Juan Cifré

Personal information
- Full name: Juan Cifré Navas
- Date of birth: 26 May 1993 (age 32)
- Place of birth: Palma, Spain
- Height: 1.74 m (5 ft 8+1⁄2 in)
- Position: Right back

Team information
- Current team: Santanyí

Youth career
- Mallorca

Senior career*
- Years: Team / Apps / (Gls)
- 2012–2015: Mallorca B / 57 / (0)
- 2012–2013: → Llosetense (loan) / 30 / (0)
- 2015: Mallorca / 1 / (0)
- 2015–2017: Sporting B / 43 / (2)
- 2018: Poblense / 15 / (1)
- 2018–2019: Formentera / 21 / (2)
- 2019–2020: Poblense / 6 / (0)
- 2021: Felanitx / 18 / (1)
- 2021–2025: Poblense / 76 / (2)
- 2025–: Santanyí / 3 / (2)

= Juan Cifré =

Spanish footballer

Juan Cifré Navas (born 26 May 1993) is a Spanish footballer who plays as a right back for Tercera Federación club Santanyí.

==Club career==
Born in Palma, Majorca, Cifré graduated from local RCD Mallorca's youth system, and made his senior debuts while on loan at CD Llosetense in the 2012–13 campaign, in Tercera División.
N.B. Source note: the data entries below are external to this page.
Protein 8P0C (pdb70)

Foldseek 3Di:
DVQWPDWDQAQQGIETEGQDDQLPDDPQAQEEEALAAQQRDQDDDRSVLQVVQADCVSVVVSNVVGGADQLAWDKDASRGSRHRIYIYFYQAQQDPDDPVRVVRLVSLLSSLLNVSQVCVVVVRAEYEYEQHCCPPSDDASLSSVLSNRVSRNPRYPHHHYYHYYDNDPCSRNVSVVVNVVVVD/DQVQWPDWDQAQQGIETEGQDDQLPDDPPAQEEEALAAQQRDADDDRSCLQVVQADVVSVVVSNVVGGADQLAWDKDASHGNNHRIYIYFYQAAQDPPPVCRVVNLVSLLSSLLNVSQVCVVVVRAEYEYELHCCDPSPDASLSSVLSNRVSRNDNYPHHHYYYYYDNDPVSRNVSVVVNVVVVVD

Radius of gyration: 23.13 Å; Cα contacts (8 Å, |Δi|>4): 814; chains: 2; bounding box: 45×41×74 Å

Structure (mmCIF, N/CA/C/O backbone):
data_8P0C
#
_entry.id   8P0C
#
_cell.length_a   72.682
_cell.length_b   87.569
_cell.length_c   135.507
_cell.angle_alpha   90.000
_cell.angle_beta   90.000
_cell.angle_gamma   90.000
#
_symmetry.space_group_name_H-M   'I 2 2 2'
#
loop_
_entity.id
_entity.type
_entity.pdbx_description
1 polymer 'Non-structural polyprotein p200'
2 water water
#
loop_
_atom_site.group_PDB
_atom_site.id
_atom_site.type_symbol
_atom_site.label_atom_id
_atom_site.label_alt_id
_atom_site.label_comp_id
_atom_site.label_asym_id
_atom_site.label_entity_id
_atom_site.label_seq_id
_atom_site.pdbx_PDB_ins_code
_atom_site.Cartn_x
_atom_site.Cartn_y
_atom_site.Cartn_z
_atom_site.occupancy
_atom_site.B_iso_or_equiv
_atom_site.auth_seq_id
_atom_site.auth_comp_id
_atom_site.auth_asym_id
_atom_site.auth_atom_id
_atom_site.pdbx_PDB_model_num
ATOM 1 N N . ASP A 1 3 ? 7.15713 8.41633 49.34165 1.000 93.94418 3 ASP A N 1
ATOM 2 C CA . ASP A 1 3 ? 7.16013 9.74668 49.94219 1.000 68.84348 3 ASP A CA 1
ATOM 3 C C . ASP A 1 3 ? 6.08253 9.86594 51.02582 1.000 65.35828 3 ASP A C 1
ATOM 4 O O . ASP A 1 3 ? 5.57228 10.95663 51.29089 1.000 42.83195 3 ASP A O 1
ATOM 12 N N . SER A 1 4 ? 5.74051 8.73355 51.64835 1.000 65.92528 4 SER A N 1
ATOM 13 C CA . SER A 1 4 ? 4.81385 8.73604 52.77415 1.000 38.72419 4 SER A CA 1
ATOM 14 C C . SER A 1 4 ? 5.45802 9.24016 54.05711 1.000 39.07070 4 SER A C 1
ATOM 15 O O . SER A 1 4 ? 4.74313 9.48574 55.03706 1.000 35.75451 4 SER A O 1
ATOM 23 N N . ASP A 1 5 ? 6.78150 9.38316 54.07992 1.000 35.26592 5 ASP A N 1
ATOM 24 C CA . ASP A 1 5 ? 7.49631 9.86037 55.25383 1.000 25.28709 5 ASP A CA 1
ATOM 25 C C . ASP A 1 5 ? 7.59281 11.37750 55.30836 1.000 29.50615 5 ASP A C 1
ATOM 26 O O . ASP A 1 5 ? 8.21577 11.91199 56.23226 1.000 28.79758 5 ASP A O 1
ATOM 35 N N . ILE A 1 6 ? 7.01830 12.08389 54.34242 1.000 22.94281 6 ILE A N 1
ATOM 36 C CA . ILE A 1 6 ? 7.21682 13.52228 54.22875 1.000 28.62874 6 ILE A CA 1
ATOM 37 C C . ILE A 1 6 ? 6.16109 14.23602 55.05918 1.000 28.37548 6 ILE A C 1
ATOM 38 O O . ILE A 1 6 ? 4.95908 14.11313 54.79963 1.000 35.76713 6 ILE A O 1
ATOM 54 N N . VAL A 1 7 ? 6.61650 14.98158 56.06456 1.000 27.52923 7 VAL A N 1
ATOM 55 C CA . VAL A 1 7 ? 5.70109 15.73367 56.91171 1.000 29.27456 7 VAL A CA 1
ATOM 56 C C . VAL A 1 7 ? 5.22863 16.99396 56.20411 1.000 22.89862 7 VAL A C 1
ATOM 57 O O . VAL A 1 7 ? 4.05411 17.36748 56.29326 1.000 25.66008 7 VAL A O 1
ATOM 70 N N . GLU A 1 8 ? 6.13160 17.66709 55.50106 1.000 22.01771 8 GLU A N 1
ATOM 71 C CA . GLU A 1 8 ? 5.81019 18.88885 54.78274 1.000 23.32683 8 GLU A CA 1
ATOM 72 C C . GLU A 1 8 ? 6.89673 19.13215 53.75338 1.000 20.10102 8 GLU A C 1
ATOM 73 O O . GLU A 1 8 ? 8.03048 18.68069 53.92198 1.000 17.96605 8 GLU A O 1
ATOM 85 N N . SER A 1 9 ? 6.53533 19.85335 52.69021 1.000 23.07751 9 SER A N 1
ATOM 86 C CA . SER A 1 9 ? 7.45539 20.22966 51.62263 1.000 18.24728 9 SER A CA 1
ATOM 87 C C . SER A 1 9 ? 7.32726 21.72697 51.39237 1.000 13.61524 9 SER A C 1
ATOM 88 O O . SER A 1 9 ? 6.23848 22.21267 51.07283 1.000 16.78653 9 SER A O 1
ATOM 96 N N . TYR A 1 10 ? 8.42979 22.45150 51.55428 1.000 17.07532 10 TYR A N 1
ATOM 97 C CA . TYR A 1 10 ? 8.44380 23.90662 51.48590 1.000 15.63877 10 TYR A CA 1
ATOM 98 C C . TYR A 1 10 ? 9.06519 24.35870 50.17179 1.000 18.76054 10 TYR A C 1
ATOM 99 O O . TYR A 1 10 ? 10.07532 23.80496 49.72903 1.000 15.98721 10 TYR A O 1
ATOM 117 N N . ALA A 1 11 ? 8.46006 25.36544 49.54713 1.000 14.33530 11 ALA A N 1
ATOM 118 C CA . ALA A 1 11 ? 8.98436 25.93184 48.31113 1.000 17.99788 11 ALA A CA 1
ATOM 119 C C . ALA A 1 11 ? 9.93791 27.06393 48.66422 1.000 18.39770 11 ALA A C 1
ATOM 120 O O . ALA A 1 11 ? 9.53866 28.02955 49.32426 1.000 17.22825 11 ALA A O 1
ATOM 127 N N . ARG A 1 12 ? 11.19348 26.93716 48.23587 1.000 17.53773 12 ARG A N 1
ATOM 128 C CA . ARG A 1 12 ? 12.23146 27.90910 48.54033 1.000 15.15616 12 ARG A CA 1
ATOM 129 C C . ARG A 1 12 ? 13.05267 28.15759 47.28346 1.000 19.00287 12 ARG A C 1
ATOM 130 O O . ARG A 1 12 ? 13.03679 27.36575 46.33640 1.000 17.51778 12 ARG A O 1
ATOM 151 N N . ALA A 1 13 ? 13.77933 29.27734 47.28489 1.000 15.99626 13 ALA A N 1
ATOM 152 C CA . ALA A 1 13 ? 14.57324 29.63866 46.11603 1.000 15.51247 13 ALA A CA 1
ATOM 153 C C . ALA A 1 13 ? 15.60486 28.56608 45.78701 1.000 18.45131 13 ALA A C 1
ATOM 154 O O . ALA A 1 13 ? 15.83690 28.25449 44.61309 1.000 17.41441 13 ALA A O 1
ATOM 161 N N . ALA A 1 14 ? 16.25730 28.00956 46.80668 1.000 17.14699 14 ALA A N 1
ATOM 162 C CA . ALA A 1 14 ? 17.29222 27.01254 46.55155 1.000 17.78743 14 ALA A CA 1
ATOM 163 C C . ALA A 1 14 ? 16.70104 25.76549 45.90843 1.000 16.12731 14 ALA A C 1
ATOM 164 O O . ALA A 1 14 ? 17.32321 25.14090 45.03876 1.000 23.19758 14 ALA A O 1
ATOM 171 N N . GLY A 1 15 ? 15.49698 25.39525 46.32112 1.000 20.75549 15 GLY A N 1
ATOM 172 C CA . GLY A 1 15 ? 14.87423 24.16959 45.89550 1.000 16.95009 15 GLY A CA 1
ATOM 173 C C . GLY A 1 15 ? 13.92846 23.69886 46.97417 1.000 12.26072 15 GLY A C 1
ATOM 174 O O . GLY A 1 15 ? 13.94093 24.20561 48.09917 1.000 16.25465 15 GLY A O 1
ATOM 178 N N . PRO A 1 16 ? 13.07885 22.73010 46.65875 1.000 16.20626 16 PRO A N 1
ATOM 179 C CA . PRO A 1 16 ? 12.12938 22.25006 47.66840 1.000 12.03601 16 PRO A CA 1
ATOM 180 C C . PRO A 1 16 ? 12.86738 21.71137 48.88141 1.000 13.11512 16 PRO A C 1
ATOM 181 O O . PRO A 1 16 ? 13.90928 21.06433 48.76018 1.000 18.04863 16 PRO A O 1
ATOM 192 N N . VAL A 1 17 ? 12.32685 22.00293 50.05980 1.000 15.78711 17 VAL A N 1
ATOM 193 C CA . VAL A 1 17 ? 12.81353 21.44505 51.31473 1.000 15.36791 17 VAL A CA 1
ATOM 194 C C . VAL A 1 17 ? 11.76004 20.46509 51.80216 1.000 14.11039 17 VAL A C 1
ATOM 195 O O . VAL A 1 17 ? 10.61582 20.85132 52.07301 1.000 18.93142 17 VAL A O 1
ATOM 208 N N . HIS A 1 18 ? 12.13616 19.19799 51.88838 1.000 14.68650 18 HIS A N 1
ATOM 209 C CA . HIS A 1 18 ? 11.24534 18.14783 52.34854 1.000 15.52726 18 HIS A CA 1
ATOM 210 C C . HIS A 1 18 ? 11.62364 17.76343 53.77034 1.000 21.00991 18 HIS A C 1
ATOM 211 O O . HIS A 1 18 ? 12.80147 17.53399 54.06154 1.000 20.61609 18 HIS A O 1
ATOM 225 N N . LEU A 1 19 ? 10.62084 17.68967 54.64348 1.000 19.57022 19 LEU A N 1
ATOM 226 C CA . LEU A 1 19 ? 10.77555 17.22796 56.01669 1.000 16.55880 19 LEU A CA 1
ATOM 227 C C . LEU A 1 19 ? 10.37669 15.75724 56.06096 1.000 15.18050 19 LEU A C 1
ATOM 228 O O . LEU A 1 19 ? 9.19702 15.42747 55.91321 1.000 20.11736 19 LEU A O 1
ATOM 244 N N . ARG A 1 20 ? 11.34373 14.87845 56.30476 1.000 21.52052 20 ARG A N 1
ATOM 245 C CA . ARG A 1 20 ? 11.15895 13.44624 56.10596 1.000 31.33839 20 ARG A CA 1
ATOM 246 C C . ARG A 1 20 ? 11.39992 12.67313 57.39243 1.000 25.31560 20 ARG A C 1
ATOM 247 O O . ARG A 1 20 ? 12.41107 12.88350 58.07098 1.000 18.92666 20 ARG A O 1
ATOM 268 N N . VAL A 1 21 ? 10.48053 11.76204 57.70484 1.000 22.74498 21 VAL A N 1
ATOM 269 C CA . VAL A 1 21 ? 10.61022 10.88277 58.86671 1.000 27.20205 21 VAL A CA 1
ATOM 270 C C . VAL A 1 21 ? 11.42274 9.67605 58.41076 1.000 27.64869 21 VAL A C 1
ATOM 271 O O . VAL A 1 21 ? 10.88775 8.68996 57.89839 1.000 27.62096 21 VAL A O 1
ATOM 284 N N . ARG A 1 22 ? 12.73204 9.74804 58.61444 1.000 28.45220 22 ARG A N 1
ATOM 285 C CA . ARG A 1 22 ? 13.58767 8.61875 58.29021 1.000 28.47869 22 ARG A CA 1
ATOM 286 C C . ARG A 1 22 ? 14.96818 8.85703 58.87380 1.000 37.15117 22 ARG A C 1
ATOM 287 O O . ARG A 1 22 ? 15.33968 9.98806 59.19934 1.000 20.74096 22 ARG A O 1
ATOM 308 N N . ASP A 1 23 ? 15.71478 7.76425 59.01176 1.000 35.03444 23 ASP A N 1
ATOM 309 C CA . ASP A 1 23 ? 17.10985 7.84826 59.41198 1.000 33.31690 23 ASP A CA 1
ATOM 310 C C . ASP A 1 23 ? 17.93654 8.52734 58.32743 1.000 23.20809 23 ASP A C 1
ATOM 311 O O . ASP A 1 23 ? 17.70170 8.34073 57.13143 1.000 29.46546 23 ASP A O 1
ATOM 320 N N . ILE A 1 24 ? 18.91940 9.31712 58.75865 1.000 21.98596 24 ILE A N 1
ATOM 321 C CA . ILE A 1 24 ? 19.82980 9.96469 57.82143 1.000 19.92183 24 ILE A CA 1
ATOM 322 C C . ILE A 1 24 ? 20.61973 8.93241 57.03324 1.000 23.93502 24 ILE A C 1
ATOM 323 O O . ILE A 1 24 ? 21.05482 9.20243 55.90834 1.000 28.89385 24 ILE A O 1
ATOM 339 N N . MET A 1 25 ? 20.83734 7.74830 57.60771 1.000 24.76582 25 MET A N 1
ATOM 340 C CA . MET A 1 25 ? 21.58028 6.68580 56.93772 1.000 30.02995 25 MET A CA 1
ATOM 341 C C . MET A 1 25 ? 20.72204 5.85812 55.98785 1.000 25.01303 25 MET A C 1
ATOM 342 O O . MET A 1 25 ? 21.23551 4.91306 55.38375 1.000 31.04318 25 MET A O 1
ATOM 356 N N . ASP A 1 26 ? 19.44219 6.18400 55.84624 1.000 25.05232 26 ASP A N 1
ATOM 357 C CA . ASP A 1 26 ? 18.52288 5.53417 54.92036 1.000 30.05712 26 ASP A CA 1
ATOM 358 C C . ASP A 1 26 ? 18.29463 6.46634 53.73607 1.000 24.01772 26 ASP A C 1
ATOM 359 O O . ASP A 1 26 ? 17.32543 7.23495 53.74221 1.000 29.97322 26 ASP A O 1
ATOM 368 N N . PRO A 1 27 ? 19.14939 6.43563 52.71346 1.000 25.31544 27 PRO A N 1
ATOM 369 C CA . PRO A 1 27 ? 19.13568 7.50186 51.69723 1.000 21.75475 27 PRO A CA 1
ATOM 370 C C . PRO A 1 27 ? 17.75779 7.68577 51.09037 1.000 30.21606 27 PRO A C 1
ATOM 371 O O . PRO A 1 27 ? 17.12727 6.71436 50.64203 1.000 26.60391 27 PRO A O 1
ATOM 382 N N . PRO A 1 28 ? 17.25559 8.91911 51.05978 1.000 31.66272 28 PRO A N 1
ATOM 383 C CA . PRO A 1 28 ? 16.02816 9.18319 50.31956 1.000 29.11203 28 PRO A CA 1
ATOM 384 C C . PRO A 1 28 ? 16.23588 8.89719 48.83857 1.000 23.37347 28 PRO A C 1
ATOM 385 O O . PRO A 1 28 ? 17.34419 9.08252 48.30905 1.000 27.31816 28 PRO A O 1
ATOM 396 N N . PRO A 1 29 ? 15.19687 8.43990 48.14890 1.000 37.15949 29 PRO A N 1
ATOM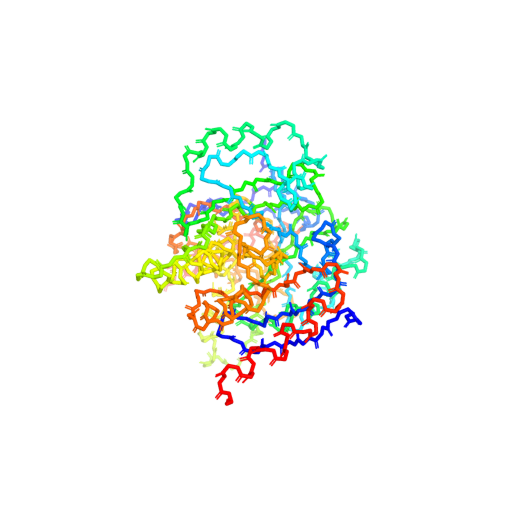 397 C CA . PRO A 1 29 ? 15.34370 8.15833 46.71213 1.000 31.25016 29 PRO A CA 1
ATOM 398 C C . PRO A 1 29 ? 15.90923 9.36130 45.97252 1.000 22.02133 29 PRO A C 1
ATOM 399 O O . PRO A 1 29 ? 15.38049 10.47089 46.05729 1.000 30.51267 29 PRO A O 1
ATOM 410 N N . GLY A 1 30 ? 17.00513 9.14436 45.25406 1.000 43.14523 30 GLY A N 1
ATOM 411 C CA . GLY A 1 30 ? 17.61726 10.19498 44.47296 1.000 36.37680 30 GLY A CA 1
ATOM 412 C C . GLY A 1 30 ? 18.72590 10.95577 45.16325 1.000 25.82218 30 GLY A C 1
ATOM 413 O O . GLY A 1 30 ? 19.45771 11.69066 44.48928 1.000 39.38474 30 GLY A O 1
ATOM 417 N N . CYS A 1 31 ? 18.86271 10.83179 46.47995 1.000 26.82203 31 CYS A N 1
ATOM 418 C CA . CYS A 1 31 ? 19.92500 11.51573 47.20708 1.000 28.84340 31 CYS A CA 1
ATOM 419 C C . CYS A 1 31 ? 21.14083 10.60140 47.27062 1.000 33.90344 31 CYS A C 1
ATOM 420 O O . CYS A 1 31 ? 21.11574 9.56430 47.93969 1.000 35.23434 31 CYS A O 1
ATOM 428 N N . LYS A 1 32 ? 22.20283 10.97865 46.57318 1.000 20.41969 32 LYS A N 1
ATOM 429 C CA . LYS A 1 32 ? 23.45419 10.24881 46.63519 1.000 21.81550 32 LYS A CA 1
ATOM 430 C C . LYS A 1 32 ? 24.44487 10.95249 47.55752 1.000 25.14098 32 LYS A C 1
ATOM 431 O O . LYS A 1 32 ? 25.54958 10.44858 47.77789 1.000 24.35876 32 LYS A O 1
ATOM 450 N N . VAL A 1 33 ? 24.05265 12.09257 48.12213 1.000 20.11252 33 VAL A N 1
ATOM 451 C CA . VAL A 1 33 ? 24.93574 12.96168 48.88455 1.000 19.66673 33 VAL A CA 1
ATOM 452 C C . VAL A 1 33 ? 24.28281 13.23908 50.22574 1.000 20.06419 33 VAL A C 1
ATOM 453 O O . VAL A 1 33 ? 23.08656 13.54172 50.28528 1.000 20.49021 33 VAL A O 1
ATOM 466 N N . VAL A 1 34 ? 25.06426 13.13218 51.29734 1.000 16.58300 34 VAL A N 1
ATOM 467 C CA . VAL A 1 34 ? 24.55811 13.30469 52.64925 1.000 16.04685 34 VAL A CA 1
ATOM 468 C C . VAL A 1 34 ? 25.35937 14.39952 53.33349 1.000 15.80438 34 VAL A C 1
ATOM 469 O O . VAL A 1 34 ? 26.51885 14.65824 52.99479 1.000 22.30017 34 VAL A O 1
ATOM 482 N N . VAL A 1 35 ? 24.72439 15.04762 54.30070 1.000 17.20115 35 VAL A N 1
ATOM 483 C CA . VAL A 1 35 ? 25.35463 16.07147 55.12250 1.000 15.06457 35 VAL A CA 1
ATOM 484 C C . VAL A 1 35 ? 25.70432 15.47076 56.46939 1.000 16.38324 35 VAL A C 1
ATOM 485 O O . VAL A 1 35 ? 24.86068 14.83983 57.12118 1.000 20.92609 35 VAL A O 1
ATOM 498 N N . ASN A 1 36 ? 26.94337 15.68040 56.89119 1.000 20.62005 36 ASN A N 1
ATOM 499 C CA . ASN A 1 36 ? 27.38457 15.34161 58.22958 1.000 21.21496 36 ASN A CA 1
ATOM 500 C C . ASN A 1 36 ? 27.28968 16.57917 59.10958 1.000 23.66010 36 ASN A C 1
ATOM 501 O O . ASN A 1 36 ? 27.80615 17.64228 58.74700 1.000 25.66333 36 ASN A O 1
ATOM 512 N N . ALA A 1 37 ? 26.64126 16.43951 60.25884 1.000 17.64072 37 ALA A N 1
ATOM 513 C CA . ALA A 1 37 ? 26.61762 17.48862 61.27829 1.000 19.94257 37 ALA A CA 1
ATOM 514 C C . ALA A 1 37 ? 27.95712 17.42320 61.99765 1.000 26.95555 37 ALA A C 1
ATOM 515 O O . ALA A 1 37 ? 28.11944 16.73462 63.00897 1.000 25.42756 37 ALA A O 1
ATOM 522 N N . ALA A 1 38 ? 28.93491 18.13998 61.45439 1.000 24.94579 38 ALA A N 1
ATOM 523 C CA . ALA A 1 38 ? 30.32873 17.96350 61.82730 1.000 21.68760 38 ALA A CA 1
ATOM 524 C C . ALA A 1 38 ? 30.79680 19.03781 62.80230 1.000 29.45510 38 ALA A C 1
ATOM 525 O O . ALA A 1 38 ? 30.14790 20.06544 63.01193 1.000 26.91845 38 ALA A O 1
ATOM 532 N N . ASN A 1 39 ? 31.95737 18.77966 63.39441 1.000 27.04208 39 ASN A N 1
ATOM 533 C CA . ASN A 1 39 ? 32.65088 19.73326 64.24307 1.000 26.30398 39 ASN A CA 1
ATOM 534 C C . ASN A 1 39 ? 33.84613 20.30915 63.49281 1.000 33.19718 39 ASN A C 1
ATOM 535 O O . ASN A 1 39 ? 34.25746 19.80710 62.44418 1.000 29.45708 39 ASN A O 1
ATOM 546 N N . GLU A 1 40 ? 34.40075 21.38975 64.04649 1.000 30.77741 40 GLU A N 1
ATOM 547 C CA . GLU A 1 40 ? 35.43977 22.13582 63.34236 1.000 28.95632 40 GLU A CA 1
ATOM 548 C C . GLU A 1 40 ? 36.65378 21.27172 63.03325 1.000 27.95529 40 GLU A C 1
ATOM 549 O O . GLU A 1 40 ? 37.33480 21.49716 62.02641 1.000 30.40535 40 GLU A O 1
ATOM 561 N N . GLY A 1 41 ? 36.95166 20.29622 63.88533 1.000 29.30514 41 GLY A N 1
ATOM 562 C CA . GLY A 1 41 ? 38.04807 19.38212 63.64876 1.000 31.94134 41 GLY A CA 1
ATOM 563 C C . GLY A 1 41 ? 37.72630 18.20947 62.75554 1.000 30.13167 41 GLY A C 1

He returned to the Bermellones in the 2013 summer, and was assigned to the reserves also in the fourth level.

Cifré made his first team debut on 24 May 2015, starting in a 2–4 away loss against Albacete Balompié in the Segunda División. On 20 August he moved to another reserve team, Sporting de Gijón B in the Segunda División B.